What is expected:
Transcribe only part of the material below: the lines from the one containing "ATOM 41 C C ." through the one containing "ATOM 46 C C", inclusive, exactly as written.

☆ ☆ ☆ ☆ ☆

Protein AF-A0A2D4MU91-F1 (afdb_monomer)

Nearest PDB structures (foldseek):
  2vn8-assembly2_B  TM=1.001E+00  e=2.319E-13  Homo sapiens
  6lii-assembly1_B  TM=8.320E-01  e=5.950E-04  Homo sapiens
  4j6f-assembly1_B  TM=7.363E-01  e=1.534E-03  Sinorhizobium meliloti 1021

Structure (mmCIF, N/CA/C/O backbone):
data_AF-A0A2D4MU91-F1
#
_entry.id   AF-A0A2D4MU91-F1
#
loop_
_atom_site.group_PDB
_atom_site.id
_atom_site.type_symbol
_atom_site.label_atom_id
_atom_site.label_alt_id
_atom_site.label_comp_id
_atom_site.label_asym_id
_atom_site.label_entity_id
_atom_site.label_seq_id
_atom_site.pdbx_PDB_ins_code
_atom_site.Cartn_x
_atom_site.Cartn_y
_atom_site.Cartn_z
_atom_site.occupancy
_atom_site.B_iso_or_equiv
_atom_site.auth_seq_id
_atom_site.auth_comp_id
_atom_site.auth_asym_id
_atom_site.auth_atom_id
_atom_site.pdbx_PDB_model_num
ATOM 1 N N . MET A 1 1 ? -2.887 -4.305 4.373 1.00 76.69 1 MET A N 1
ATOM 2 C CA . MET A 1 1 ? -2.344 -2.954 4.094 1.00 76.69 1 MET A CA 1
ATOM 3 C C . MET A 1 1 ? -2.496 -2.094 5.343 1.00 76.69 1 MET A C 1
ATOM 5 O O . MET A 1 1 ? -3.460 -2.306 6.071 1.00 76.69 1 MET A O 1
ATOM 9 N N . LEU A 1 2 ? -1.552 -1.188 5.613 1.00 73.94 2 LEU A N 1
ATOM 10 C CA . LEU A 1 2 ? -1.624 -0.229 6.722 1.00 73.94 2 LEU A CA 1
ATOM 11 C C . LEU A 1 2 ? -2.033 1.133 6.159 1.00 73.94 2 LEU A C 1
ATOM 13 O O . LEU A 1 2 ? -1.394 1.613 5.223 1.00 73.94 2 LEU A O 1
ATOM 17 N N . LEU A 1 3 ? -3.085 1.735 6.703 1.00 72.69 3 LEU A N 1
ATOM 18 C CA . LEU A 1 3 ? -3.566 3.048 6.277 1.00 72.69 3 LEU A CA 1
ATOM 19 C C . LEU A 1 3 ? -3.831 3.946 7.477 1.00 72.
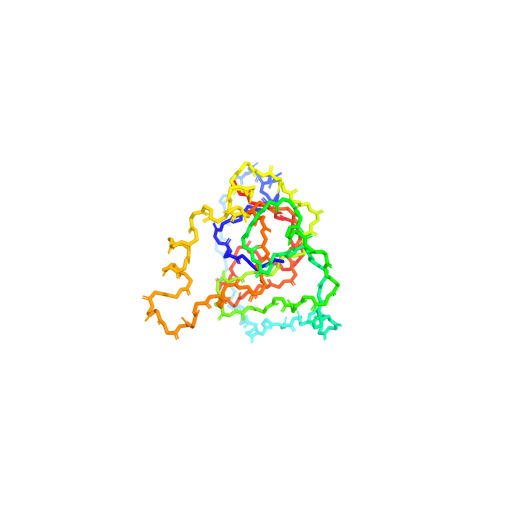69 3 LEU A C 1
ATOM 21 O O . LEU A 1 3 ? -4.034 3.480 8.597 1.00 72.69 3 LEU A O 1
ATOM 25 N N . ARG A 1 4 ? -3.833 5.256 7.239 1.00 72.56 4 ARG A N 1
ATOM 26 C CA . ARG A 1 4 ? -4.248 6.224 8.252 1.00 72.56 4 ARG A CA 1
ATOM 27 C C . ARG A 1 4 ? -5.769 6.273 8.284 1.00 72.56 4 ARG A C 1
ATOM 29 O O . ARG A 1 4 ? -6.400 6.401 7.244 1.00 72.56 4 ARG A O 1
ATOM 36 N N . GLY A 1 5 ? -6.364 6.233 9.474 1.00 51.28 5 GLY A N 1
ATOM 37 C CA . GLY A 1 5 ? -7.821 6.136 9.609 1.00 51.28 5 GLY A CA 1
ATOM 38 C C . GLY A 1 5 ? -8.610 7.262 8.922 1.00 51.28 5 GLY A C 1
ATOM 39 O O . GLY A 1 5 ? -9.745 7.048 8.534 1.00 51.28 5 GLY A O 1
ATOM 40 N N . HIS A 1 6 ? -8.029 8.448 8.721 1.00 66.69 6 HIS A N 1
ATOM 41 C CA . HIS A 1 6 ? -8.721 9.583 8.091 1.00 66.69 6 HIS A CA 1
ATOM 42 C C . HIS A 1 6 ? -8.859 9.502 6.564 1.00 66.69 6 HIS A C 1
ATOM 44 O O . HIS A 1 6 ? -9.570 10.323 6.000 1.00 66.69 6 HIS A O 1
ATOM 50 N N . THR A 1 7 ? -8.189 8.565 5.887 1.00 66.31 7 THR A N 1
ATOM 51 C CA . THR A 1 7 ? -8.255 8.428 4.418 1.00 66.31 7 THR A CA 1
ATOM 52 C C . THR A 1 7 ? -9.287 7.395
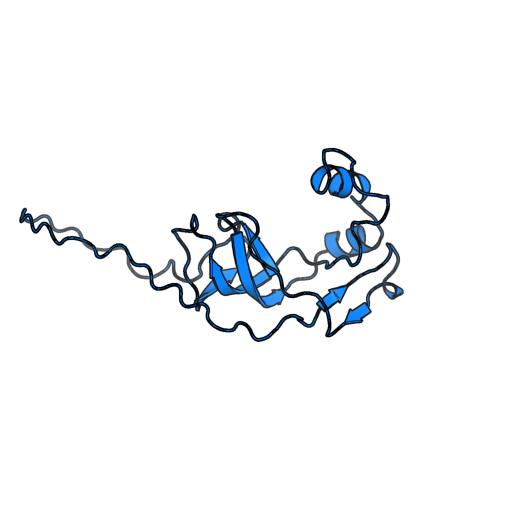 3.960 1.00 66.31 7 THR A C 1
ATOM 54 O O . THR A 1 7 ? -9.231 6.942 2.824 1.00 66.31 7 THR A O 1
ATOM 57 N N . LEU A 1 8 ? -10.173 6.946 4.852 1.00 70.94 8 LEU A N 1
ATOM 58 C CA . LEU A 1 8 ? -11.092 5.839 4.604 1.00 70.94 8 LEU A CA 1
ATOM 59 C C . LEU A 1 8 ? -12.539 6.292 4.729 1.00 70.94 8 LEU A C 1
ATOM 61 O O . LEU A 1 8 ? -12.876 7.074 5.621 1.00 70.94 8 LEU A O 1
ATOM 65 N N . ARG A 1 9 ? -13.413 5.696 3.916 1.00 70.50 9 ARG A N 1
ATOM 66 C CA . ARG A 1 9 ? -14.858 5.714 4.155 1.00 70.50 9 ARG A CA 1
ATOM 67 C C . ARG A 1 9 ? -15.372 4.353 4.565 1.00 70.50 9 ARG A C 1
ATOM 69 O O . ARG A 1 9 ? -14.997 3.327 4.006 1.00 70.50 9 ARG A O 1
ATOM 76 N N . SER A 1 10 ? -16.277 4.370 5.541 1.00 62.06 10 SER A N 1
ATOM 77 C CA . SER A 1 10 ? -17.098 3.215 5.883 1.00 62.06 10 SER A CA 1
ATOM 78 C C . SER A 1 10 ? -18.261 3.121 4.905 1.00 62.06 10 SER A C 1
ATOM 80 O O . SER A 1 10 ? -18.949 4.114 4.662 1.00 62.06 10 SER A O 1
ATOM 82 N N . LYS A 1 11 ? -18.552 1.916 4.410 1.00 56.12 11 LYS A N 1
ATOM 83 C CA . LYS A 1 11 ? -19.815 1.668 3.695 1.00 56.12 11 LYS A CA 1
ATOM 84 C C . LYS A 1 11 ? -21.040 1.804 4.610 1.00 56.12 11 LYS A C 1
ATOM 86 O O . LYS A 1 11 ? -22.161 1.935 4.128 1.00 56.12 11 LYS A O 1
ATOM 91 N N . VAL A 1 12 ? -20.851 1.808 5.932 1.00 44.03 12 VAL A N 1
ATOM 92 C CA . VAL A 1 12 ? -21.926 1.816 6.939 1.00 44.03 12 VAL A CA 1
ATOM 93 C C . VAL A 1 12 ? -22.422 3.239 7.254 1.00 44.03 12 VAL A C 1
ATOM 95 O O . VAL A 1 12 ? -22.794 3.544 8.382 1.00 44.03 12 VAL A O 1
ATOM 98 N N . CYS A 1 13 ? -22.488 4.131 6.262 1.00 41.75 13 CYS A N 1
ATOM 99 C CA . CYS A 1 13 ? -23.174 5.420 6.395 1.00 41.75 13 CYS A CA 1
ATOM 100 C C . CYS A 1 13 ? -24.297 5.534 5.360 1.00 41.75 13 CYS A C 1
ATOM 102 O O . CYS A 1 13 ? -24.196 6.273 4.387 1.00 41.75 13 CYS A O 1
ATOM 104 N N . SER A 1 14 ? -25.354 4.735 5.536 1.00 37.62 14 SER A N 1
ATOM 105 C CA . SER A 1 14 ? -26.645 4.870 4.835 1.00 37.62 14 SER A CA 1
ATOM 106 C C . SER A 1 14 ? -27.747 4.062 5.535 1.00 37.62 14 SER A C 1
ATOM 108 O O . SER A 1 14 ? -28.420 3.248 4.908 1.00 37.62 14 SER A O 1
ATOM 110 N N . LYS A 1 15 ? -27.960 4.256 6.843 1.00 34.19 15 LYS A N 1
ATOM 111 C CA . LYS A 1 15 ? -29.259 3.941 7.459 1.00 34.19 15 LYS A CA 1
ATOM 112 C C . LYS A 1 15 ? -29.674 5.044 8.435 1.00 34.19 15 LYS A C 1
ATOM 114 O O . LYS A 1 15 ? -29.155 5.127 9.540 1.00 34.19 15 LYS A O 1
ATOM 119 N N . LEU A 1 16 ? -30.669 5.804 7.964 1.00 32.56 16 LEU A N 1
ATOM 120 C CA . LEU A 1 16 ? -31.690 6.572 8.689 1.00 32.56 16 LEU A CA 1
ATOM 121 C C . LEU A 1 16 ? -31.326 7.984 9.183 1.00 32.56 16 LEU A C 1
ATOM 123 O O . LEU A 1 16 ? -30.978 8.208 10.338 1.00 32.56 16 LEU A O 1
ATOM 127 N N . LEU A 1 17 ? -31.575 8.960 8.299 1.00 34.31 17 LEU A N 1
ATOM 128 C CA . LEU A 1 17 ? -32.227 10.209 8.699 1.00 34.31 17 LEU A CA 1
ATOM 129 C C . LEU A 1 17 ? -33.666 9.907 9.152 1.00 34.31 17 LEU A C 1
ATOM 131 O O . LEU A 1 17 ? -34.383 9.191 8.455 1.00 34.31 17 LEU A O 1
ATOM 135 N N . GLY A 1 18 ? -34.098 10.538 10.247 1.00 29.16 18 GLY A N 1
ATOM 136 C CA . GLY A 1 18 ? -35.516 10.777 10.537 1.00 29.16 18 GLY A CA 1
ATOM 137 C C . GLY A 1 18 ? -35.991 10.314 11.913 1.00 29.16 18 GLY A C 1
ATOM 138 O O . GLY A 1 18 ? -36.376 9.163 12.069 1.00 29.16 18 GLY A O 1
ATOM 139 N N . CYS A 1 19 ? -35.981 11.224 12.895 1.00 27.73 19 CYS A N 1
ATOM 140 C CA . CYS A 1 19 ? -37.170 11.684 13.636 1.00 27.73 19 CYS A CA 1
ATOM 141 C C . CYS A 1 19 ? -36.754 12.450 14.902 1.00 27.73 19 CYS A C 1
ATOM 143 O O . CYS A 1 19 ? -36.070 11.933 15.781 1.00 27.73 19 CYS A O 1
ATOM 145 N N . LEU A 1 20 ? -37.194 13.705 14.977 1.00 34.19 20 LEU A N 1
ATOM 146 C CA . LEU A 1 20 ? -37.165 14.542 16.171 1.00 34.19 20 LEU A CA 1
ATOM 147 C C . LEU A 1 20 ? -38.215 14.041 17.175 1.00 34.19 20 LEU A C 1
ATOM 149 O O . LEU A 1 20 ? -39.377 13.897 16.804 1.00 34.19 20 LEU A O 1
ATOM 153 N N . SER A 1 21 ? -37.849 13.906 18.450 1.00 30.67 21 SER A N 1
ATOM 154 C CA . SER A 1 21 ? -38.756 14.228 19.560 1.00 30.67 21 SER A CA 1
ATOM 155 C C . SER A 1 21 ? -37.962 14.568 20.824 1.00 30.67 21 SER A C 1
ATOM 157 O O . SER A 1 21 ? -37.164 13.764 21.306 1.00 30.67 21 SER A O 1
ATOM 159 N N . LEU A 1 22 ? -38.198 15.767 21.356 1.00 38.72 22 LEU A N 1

☆ ☆ ☆ ☆ ☆

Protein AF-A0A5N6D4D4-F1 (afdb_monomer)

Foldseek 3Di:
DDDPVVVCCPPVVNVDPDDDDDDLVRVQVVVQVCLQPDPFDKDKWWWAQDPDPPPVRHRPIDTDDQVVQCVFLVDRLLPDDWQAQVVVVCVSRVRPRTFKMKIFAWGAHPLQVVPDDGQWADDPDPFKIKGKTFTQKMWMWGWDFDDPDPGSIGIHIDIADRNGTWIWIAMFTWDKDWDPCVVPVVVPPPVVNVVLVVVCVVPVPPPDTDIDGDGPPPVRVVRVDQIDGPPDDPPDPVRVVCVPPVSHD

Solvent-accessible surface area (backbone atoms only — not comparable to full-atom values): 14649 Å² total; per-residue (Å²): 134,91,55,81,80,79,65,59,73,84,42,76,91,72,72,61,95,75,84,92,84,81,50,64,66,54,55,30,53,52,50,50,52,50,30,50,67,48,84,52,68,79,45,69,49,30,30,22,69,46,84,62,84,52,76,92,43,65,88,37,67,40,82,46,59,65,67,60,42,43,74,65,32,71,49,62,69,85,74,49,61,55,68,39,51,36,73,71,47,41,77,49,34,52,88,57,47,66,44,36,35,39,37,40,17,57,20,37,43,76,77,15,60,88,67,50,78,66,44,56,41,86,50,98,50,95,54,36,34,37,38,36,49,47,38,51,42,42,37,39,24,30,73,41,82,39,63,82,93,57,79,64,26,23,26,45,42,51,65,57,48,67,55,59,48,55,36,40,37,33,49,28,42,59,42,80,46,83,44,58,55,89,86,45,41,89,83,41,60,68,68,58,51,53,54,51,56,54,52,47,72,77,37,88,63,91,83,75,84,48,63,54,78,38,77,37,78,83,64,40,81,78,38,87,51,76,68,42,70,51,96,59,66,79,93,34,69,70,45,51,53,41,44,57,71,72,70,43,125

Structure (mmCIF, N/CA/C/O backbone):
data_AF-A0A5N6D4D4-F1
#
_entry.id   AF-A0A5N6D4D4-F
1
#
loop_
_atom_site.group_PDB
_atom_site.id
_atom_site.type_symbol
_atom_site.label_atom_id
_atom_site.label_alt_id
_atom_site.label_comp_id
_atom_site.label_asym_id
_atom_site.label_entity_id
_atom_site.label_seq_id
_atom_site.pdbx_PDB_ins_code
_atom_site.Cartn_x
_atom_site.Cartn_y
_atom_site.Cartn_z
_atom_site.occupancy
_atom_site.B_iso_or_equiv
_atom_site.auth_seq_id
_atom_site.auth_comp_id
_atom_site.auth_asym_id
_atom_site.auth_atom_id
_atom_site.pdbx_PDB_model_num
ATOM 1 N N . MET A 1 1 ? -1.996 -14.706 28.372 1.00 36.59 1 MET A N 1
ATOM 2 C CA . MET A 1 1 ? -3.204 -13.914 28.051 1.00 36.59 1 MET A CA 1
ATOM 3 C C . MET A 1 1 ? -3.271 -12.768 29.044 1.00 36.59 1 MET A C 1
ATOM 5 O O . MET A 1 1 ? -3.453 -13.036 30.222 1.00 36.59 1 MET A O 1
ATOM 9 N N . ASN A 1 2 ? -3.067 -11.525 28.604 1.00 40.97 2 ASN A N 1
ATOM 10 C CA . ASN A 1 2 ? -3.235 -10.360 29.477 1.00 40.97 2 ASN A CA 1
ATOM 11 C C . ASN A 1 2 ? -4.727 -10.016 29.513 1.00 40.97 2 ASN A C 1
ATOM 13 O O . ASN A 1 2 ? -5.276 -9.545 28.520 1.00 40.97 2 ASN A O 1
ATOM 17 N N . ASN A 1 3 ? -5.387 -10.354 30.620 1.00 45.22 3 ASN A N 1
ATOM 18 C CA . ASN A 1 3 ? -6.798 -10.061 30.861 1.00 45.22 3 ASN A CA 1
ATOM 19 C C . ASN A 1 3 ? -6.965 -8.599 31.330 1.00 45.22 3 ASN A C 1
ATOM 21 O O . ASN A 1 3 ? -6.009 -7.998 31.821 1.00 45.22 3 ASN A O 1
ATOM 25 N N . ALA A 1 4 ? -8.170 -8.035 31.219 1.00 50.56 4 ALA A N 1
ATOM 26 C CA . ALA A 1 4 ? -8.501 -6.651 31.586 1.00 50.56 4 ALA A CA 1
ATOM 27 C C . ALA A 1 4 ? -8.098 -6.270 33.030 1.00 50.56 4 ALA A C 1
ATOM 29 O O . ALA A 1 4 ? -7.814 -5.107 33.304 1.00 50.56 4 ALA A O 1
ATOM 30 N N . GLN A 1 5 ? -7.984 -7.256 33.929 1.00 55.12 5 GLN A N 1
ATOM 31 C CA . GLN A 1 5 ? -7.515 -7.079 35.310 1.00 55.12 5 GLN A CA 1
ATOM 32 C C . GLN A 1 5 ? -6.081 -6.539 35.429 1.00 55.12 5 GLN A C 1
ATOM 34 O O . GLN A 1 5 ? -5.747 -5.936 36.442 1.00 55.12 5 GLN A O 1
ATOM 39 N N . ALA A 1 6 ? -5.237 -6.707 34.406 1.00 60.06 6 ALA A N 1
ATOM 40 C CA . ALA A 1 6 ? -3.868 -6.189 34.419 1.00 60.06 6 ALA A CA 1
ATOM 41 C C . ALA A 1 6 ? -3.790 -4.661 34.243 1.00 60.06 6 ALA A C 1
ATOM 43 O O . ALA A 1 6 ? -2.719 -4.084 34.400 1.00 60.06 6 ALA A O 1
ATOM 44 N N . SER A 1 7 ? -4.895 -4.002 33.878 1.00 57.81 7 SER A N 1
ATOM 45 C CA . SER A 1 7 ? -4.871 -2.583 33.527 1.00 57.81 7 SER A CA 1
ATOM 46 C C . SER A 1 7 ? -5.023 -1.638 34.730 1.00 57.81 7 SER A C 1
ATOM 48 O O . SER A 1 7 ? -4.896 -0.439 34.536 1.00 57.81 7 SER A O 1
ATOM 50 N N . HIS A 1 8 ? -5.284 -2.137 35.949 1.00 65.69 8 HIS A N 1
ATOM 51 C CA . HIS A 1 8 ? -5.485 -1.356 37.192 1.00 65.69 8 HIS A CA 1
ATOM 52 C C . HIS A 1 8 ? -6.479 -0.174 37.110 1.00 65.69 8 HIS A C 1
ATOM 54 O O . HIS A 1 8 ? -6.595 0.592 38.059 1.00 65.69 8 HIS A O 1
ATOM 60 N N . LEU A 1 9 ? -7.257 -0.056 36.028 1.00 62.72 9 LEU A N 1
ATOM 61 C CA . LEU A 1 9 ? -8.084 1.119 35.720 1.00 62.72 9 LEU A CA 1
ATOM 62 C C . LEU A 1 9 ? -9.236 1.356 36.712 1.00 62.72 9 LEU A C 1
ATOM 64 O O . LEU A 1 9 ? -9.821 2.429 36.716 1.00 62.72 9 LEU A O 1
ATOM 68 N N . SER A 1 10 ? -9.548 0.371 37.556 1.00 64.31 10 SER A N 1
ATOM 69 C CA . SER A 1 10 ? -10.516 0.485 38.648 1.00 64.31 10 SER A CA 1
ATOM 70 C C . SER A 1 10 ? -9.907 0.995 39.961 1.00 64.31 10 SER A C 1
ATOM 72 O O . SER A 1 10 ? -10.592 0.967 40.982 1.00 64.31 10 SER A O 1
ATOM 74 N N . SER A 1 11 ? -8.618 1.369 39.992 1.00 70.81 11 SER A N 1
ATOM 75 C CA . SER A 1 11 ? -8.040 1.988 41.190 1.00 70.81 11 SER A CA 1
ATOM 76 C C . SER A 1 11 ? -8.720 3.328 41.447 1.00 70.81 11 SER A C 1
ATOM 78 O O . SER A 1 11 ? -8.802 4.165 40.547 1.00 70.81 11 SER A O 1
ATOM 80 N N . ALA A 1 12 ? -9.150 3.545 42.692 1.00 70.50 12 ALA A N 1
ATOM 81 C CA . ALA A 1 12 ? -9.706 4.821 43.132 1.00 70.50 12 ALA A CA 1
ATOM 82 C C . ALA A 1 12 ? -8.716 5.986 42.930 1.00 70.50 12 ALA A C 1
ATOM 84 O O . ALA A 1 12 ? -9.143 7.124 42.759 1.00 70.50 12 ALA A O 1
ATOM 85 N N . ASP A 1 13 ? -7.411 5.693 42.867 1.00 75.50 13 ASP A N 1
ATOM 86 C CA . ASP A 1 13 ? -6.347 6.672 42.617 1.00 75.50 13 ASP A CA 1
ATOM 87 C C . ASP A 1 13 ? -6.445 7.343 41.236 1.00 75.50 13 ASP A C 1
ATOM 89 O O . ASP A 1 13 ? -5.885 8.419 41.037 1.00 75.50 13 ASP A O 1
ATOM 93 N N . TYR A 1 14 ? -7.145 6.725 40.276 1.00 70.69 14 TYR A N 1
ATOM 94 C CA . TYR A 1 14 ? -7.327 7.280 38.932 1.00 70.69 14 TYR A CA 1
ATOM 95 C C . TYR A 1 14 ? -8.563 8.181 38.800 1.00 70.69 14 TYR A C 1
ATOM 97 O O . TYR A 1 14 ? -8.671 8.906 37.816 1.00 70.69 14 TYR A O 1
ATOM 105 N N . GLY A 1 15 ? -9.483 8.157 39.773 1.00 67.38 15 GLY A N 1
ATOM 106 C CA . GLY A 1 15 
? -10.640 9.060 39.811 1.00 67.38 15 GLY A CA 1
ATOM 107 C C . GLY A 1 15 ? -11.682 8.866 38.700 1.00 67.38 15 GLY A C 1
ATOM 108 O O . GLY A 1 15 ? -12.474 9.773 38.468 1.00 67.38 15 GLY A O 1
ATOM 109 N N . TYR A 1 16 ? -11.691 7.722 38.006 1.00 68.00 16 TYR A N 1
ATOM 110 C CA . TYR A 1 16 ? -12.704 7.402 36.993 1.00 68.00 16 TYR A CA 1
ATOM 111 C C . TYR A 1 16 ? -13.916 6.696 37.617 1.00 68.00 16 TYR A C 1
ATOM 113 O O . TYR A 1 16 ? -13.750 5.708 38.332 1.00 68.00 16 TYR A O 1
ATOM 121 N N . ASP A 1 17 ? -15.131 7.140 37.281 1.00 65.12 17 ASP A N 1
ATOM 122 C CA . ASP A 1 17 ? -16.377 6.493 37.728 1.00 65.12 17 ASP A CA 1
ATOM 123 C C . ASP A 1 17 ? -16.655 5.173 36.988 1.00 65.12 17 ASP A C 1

☆ ☆ ☆ ☆ ☆

Reply:
ATOM 41 C C . ALA A 1 6 ? -3.790 -4.661 34.243 1.00 60.06 6 ALA A C 1
ATOM 43 O O . ALA A 1 6 ? -2.719 -4.084 34.400 1.00 60.06 6 ALA A O 1
ATOM 44 N N . SER A 1 7 ? -4.895 -4.002 33.878 1.00 57.81 7 SER A N 1
ATOM 45 C CA . SER A 1 7 ? -4.871 -2.583 33.527 1.00 57.81 7 SER A CA 1
ATOM 46 C C . SER A 1 7 ? -5.023 -1.638 34.730 1.00 57.81 7 SER A C 1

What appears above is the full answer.